Using the listing below, set down exactly the lines starting at the line that contains "ATOM 39 C CA" and ending at the line that contains "ATOM 48 N N", both included, and no others.

☆ ☆ ☆ ☆ ☆ ☆ ☆

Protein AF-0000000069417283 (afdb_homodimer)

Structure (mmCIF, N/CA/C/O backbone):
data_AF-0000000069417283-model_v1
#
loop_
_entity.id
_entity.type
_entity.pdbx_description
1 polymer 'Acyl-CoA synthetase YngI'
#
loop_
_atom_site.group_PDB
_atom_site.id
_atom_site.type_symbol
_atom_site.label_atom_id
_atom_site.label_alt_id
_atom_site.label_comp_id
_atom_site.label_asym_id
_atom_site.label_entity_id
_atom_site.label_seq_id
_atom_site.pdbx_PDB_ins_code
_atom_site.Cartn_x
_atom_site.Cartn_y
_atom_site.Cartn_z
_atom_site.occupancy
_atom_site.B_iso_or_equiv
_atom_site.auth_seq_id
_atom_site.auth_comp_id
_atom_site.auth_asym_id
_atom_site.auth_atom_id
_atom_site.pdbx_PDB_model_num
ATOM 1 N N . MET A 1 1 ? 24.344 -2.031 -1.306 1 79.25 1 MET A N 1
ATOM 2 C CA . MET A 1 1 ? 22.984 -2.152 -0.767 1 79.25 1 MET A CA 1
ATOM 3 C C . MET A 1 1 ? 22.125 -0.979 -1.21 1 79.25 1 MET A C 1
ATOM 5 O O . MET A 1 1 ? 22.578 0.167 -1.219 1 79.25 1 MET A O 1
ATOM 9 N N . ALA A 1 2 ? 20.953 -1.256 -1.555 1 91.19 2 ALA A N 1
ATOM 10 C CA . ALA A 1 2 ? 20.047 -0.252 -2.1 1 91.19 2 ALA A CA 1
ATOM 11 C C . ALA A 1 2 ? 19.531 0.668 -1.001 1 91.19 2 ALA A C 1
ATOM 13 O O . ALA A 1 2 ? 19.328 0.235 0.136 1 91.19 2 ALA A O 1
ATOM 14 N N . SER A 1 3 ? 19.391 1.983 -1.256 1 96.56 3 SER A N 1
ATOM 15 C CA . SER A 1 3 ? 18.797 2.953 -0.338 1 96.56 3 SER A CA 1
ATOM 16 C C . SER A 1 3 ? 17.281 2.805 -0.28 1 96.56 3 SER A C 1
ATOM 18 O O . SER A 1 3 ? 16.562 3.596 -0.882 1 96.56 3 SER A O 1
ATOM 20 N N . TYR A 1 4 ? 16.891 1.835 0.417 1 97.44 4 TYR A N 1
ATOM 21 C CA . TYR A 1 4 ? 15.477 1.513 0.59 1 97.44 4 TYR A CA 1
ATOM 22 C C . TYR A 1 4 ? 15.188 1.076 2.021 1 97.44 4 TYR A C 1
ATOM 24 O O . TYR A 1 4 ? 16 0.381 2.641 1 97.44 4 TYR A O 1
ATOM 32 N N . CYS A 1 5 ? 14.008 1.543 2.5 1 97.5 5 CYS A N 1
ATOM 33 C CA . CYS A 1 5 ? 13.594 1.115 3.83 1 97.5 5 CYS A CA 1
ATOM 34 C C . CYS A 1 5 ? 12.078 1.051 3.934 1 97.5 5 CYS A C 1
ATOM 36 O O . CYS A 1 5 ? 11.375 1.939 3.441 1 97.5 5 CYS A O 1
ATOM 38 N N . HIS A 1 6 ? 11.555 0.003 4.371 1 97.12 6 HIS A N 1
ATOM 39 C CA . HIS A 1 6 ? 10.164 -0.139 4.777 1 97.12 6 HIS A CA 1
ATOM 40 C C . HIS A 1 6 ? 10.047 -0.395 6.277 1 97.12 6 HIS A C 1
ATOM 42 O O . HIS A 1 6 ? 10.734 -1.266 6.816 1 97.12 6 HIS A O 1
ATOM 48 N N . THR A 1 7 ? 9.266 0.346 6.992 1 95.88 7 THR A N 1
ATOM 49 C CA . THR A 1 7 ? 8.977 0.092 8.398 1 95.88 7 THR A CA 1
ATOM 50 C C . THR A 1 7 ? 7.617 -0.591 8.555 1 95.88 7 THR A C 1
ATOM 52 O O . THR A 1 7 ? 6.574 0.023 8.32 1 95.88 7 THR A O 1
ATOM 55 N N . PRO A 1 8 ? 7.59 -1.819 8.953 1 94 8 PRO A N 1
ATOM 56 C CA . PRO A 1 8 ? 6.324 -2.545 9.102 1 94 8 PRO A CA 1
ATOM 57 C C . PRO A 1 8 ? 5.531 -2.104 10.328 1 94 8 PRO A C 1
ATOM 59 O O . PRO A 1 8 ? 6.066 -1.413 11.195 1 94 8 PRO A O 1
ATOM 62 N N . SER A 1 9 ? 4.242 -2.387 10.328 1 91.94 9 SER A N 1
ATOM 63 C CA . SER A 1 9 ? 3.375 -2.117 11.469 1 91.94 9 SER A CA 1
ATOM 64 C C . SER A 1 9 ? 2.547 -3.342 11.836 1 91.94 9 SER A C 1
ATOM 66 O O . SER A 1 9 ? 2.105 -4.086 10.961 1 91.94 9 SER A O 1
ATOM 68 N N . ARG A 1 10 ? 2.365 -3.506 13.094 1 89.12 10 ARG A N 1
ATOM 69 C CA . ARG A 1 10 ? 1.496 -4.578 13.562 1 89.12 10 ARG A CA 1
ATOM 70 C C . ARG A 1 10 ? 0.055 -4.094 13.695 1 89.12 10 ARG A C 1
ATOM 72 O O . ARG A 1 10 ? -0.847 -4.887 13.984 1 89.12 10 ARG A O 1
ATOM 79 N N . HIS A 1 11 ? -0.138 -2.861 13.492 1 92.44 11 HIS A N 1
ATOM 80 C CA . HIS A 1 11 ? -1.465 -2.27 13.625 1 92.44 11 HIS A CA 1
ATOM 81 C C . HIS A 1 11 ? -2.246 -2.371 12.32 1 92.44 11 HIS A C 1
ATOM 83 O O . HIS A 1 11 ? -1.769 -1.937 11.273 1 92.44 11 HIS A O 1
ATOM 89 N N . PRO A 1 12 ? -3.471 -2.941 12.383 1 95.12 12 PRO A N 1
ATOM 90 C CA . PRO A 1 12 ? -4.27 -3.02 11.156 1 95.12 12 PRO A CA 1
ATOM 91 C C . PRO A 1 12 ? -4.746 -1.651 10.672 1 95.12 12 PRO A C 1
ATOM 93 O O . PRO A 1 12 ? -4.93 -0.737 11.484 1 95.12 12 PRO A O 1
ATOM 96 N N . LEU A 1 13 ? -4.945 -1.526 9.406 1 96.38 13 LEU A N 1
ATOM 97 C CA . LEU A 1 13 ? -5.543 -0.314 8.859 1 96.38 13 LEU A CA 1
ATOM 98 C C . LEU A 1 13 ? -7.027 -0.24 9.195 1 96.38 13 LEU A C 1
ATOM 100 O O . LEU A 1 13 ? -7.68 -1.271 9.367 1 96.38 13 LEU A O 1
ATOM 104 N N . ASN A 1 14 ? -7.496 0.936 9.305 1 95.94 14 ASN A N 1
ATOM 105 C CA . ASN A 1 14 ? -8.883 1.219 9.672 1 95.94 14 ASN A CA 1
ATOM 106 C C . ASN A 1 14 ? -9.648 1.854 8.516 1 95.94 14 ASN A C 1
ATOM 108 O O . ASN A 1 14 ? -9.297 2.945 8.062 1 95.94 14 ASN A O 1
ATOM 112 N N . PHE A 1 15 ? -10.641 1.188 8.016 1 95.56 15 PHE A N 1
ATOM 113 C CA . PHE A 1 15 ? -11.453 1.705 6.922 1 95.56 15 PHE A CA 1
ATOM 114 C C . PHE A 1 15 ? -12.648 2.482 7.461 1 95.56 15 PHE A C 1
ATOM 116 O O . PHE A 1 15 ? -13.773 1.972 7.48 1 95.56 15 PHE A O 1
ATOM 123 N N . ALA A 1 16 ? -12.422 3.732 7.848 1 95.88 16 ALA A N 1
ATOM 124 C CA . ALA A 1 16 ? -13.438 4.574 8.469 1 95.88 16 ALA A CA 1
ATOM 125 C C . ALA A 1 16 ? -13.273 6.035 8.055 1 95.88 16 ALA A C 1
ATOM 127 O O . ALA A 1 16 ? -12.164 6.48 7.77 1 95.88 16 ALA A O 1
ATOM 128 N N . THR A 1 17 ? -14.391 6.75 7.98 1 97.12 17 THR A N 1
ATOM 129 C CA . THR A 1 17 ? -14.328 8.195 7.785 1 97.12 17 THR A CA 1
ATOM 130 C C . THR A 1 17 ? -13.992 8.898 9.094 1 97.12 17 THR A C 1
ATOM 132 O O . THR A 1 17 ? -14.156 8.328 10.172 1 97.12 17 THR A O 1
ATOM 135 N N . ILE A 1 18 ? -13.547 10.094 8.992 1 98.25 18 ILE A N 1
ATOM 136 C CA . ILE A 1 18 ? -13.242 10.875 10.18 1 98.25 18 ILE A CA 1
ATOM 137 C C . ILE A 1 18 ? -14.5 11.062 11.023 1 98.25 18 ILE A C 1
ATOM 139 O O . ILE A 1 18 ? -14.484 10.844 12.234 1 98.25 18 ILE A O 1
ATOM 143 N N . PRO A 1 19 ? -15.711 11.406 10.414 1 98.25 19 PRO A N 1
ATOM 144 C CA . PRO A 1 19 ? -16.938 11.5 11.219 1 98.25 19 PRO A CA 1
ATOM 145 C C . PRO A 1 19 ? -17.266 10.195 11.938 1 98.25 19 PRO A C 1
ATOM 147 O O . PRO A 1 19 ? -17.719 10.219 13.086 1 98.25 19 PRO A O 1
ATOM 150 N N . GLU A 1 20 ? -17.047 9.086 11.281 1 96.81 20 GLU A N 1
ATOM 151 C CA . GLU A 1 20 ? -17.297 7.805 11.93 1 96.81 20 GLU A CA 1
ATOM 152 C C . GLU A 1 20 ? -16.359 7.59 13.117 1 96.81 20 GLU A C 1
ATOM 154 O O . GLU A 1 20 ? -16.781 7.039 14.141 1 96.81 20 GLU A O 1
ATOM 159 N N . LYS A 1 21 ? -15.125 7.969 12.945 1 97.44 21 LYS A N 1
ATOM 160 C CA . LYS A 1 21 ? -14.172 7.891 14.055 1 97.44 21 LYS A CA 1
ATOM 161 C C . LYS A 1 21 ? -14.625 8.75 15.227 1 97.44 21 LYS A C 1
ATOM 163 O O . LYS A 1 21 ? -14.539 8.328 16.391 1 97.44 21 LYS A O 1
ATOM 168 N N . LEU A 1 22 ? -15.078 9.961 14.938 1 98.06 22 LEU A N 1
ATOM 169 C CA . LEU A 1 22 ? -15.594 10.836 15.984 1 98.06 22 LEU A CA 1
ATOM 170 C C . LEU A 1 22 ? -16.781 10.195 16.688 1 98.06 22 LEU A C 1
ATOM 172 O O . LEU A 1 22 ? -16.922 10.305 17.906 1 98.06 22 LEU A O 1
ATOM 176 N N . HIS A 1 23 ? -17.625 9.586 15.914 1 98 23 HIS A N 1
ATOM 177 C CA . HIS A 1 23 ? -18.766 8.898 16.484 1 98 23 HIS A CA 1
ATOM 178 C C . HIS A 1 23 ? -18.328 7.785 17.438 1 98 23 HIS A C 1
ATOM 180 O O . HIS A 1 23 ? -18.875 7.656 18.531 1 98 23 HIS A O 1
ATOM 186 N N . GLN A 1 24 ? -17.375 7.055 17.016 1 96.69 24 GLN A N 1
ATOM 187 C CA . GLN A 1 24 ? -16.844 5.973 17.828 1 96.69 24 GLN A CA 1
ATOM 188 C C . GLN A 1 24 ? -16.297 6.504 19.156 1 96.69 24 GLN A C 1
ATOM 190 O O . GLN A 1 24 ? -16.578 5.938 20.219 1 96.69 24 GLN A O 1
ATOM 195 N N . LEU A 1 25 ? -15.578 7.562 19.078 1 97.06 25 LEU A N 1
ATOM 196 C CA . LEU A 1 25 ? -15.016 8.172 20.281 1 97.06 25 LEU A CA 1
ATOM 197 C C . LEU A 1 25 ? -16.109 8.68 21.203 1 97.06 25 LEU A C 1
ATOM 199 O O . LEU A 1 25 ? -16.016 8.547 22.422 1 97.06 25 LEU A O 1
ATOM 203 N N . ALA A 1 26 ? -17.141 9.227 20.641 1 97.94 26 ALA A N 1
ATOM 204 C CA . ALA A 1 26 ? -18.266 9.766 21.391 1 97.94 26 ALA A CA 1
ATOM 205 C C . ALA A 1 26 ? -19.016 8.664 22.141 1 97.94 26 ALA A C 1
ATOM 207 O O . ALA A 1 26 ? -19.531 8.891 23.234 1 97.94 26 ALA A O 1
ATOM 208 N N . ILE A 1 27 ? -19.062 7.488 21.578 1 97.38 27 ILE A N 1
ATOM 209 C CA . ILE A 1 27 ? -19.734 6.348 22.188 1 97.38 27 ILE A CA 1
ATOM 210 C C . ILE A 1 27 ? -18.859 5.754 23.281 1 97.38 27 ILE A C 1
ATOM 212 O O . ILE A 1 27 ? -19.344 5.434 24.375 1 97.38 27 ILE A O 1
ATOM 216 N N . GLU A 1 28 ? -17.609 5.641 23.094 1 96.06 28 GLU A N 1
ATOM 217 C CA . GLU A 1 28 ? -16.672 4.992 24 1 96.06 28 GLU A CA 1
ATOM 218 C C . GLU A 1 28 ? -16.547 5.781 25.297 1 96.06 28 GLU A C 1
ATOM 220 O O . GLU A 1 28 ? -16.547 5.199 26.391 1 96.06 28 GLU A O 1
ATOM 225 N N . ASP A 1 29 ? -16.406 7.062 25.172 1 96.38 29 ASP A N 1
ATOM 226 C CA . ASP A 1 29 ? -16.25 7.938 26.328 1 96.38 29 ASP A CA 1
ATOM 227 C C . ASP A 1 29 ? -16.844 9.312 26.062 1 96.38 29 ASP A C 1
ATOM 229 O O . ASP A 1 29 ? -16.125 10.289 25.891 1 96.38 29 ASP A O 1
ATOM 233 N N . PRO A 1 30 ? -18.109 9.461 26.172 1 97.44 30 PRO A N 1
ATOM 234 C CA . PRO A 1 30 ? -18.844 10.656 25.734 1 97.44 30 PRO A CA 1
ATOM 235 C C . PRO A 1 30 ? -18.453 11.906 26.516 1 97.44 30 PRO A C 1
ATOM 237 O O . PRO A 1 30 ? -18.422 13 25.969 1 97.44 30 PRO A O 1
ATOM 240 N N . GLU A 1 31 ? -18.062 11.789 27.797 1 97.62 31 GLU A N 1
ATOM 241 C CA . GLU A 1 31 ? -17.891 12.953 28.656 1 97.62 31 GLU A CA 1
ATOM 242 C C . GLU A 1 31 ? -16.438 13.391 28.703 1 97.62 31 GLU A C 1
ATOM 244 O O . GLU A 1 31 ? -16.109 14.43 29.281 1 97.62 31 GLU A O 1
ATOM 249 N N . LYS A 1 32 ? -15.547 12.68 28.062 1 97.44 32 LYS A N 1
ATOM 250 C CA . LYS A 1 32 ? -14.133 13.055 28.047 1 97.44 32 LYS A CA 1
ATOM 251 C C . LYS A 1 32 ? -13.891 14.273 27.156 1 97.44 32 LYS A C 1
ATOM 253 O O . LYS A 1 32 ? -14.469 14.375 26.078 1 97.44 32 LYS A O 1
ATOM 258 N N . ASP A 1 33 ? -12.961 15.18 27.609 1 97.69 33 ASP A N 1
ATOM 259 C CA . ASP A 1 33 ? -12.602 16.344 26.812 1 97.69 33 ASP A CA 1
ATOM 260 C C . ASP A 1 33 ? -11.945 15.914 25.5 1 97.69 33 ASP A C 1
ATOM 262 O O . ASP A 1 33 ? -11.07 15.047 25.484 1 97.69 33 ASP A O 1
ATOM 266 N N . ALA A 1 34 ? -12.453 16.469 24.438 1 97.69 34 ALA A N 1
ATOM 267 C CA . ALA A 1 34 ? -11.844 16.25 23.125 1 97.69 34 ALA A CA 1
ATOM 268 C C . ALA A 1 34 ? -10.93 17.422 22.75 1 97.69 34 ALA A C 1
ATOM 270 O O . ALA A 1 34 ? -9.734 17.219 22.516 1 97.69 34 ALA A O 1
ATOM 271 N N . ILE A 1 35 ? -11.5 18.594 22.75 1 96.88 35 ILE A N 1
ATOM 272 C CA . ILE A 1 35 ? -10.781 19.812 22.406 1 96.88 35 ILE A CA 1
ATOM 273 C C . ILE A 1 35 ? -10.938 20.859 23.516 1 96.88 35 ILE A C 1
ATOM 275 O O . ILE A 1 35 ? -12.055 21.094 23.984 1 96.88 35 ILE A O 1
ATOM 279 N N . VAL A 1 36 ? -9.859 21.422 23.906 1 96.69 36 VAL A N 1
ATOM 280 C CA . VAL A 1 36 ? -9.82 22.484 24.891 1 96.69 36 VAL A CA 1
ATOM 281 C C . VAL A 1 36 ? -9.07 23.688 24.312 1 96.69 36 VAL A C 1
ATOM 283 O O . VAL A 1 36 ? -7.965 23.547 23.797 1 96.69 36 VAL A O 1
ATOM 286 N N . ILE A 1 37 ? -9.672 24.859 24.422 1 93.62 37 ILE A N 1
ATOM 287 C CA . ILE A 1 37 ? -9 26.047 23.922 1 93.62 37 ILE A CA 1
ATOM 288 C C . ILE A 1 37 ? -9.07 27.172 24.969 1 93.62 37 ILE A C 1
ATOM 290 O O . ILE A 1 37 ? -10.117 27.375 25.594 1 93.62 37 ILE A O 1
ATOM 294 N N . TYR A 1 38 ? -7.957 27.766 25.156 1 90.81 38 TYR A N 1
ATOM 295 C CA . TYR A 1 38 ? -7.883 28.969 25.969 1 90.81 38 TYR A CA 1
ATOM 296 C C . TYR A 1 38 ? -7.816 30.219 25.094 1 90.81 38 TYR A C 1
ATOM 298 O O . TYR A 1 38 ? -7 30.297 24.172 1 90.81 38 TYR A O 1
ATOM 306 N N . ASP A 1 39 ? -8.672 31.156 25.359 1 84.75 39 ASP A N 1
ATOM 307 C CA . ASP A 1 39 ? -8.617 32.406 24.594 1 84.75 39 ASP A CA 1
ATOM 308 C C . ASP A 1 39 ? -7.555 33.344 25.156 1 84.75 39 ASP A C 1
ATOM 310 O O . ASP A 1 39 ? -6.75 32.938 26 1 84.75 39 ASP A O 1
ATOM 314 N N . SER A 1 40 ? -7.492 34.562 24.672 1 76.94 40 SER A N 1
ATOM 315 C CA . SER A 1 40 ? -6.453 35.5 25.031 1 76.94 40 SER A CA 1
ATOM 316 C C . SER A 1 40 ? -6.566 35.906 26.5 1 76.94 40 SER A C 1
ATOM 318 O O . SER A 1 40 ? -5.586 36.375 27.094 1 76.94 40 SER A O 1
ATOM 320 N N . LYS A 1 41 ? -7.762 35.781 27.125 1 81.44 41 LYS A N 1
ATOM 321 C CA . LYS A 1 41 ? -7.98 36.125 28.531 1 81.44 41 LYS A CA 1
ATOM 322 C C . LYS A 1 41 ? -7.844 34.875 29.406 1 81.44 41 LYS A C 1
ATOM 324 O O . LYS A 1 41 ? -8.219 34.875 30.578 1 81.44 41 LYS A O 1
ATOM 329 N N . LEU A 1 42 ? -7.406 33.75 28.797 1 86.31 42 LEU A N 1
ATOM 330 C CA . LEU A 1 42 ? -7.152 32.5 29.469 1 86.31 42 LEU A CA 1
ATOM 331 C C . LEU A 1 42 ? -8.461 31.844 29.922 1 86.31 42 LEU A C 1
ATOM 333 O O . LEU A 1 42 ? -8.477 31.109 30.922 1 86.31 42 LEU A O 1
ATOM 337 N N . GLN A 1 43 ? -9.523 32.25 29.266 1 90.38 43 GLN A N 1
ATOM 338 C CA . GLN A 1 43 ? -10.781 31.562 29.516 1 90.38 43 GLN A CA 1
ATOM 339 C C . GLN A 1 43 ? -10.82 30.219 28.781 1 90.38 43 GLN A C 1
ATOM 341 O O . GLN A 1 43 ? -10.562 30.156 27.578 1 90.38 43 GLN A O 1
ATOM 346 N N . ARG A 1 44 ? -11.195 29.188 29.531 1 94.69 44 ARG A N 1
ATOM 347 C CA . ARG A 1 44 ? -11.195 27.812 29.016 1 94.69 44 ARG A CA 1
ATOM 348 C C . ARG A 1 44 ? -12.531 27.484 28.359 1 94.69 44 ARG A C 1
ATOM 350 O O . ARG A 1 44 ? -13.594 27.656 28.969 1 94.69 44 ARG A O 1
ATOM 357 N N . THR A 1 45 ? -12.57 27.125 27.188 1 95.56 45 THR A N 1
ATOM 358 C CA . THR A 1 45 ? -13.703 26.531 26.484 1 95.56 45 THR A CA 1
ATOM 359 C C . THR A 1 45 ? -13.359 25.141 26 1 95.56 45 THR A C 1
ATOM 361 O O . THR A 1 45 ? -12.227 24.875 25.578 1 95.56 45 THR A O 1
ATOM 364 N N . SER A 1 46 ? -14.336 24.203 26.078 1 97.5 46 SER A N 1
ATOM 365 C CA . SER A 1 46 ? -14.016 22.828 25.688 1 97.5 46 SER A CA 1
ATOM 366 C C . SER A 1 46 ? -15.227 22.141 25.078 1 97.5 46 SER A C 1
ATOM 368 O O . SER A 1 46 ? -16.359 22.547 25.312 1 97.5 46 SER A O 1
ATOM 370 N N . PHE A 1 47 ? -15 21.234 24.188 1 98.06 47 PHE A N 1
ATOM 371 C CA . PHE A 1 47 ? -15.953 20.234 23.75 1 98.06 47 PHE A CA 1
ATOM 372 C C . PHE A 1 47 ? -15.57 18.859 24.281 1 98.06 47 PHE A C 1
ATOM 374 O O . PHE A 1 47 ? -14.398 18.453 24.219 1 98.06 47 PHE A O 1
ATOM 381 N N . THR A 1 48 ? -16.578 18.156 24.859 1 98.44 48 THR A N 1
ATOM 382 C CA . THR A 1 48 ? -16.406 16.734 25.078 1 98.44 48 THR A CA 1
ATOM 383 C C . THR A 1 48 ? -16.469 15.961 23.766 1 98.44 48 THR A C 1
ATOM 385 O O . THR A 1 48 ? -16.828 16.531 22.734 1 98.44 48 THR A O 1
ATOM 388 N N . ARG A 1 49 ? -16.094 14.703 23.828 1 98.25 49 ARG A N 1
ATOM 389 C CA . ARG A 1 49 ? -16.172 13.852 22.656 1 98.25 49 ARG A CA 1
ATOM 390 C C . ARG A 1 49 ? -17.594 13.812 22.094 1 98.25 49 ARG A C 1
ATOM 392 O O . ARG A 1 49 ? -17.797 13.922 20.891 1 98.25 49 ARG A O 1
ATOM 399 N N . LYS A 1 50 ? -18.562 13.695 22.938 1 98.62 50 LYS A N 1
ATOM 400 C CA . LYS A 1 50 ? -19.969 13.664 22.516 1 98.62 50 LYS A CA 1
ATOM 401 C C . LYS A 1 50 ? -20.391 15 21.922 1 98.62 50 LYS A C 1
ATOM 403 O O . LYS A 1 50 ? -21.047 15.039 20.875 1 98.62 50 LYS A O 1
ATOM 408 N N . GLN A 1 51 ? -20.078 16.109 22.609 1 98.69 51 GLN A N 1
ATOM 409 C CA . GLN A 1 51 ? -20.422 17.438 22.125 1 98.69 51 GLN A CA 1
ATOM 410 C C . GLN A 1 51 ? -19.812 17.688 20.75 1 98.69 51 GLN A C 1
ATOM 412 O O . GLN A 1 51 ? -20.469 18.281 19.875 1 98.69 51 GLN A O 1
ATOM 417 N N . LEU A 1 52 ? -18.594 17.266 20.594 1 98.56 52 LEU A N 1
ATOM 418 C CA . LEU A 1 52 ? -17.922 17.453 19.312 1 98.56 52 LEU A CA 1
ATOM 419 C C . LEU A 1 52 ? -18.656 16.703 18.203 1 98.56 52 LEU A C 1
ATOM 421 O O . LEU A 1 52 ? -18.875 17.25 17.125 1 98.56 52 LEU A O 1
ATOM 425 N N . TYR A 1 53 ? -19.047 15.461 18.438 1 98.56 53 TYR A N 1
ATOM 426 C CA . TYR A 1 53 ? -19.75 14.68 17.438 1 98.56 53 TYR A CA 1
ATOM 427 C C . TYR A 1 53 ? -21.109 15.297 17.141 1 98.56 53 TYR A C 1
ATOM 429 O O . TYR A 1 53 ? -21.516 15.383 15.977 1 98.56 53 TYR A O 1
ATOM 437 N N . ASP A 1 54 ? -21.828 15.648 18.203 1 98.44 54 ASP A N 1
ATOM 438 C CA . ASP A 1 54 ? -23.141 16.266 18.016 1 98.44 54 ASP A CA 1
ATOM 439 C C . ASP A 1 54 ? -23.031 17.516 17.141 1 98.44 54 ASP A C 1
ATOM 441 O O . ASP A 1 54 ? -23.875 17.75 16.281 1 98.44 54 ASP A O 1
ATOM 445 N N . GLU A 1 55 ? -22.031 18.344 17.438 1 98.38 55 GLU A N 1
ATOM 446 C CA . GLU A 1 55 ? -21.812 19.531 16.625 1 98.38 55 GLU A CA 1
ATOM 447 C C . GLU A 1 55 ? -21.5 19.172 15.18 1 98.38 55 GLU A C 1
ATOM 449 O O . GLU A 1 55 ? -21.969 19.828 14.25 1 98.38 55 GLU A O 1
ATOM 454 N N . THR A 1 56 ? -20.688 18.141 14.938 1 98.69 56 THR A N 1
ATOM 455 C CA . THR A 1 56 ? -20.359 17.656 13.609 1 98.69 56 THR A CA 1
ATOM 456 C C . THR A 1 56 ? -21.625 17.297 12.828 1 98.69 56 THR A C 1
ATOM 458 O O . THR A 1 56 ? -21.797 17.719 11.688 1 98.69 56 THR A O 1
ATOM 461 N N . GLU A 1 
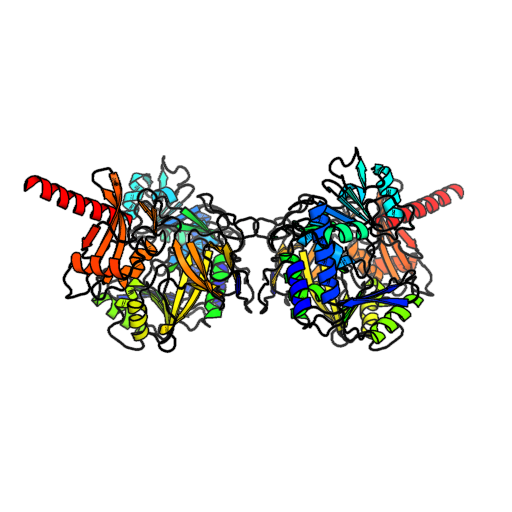57 ? -22.484 16.547 13.453 1 98.25 57 GLU A N 1
ATOM 462 C CA . GLU A 1 57 ? -23.734 16.141 12.812 1 98.25 57 GLU A CA 1
ATOM 463 C C . GLU A 1 57 ? -24.625 17.328 12.516 1 98.25 57 GLU A C 1
ATOM 465 O O . GLU A 1 57 ? -25.266 17.391 11.453 1 98.25 57 GLU A O 1
ATOM 470 N N . SER A 1 58 ? -24.703 18.219 13.492 1 98.31 58 SER A N 1
ATOM 471 C CA . SER A 1 58 ? -25.5 19.422 13.312 1 98.31 58 SER A CA 1
ATOM 472 C C . SER A 1 58 ? -25.031 20.234 12.109 1 98.31 58 SER A C 1
ATOM 474 O O . SER A 1 58 ? -25.828 20.734 11.328 1 98.31 58 SER A O 1
ATOM 476 N N . VAL A 1 59 ? -23.734 20.391 11.984 1 98.56 59 VAL A N 1
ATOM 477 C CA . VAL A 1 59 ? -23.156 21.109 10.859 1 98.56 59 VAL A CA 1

☆ ☆ ☆ ☆ ☆ ☆ ☆

◆ Output for this exercise ◆
ATOM 39 C CA . HIS A 1 6 ? 10.164 -0.139 4.777 1 97.12 6 HIS A CA 1
ATOM 40 C C . HIS A 1 6 ? 10.047 -0.395 6.277 1 97.12 6 HIS A C 1
ATOM 42 O O . HIS A 1 6 ? 10.734 -1.266 6.816 1 97.12 6 HIS A O 1
ATOM 48 N N . THR A 1 7 ? 9.266 0.346 6.992 1 95.88 7 THR A N 1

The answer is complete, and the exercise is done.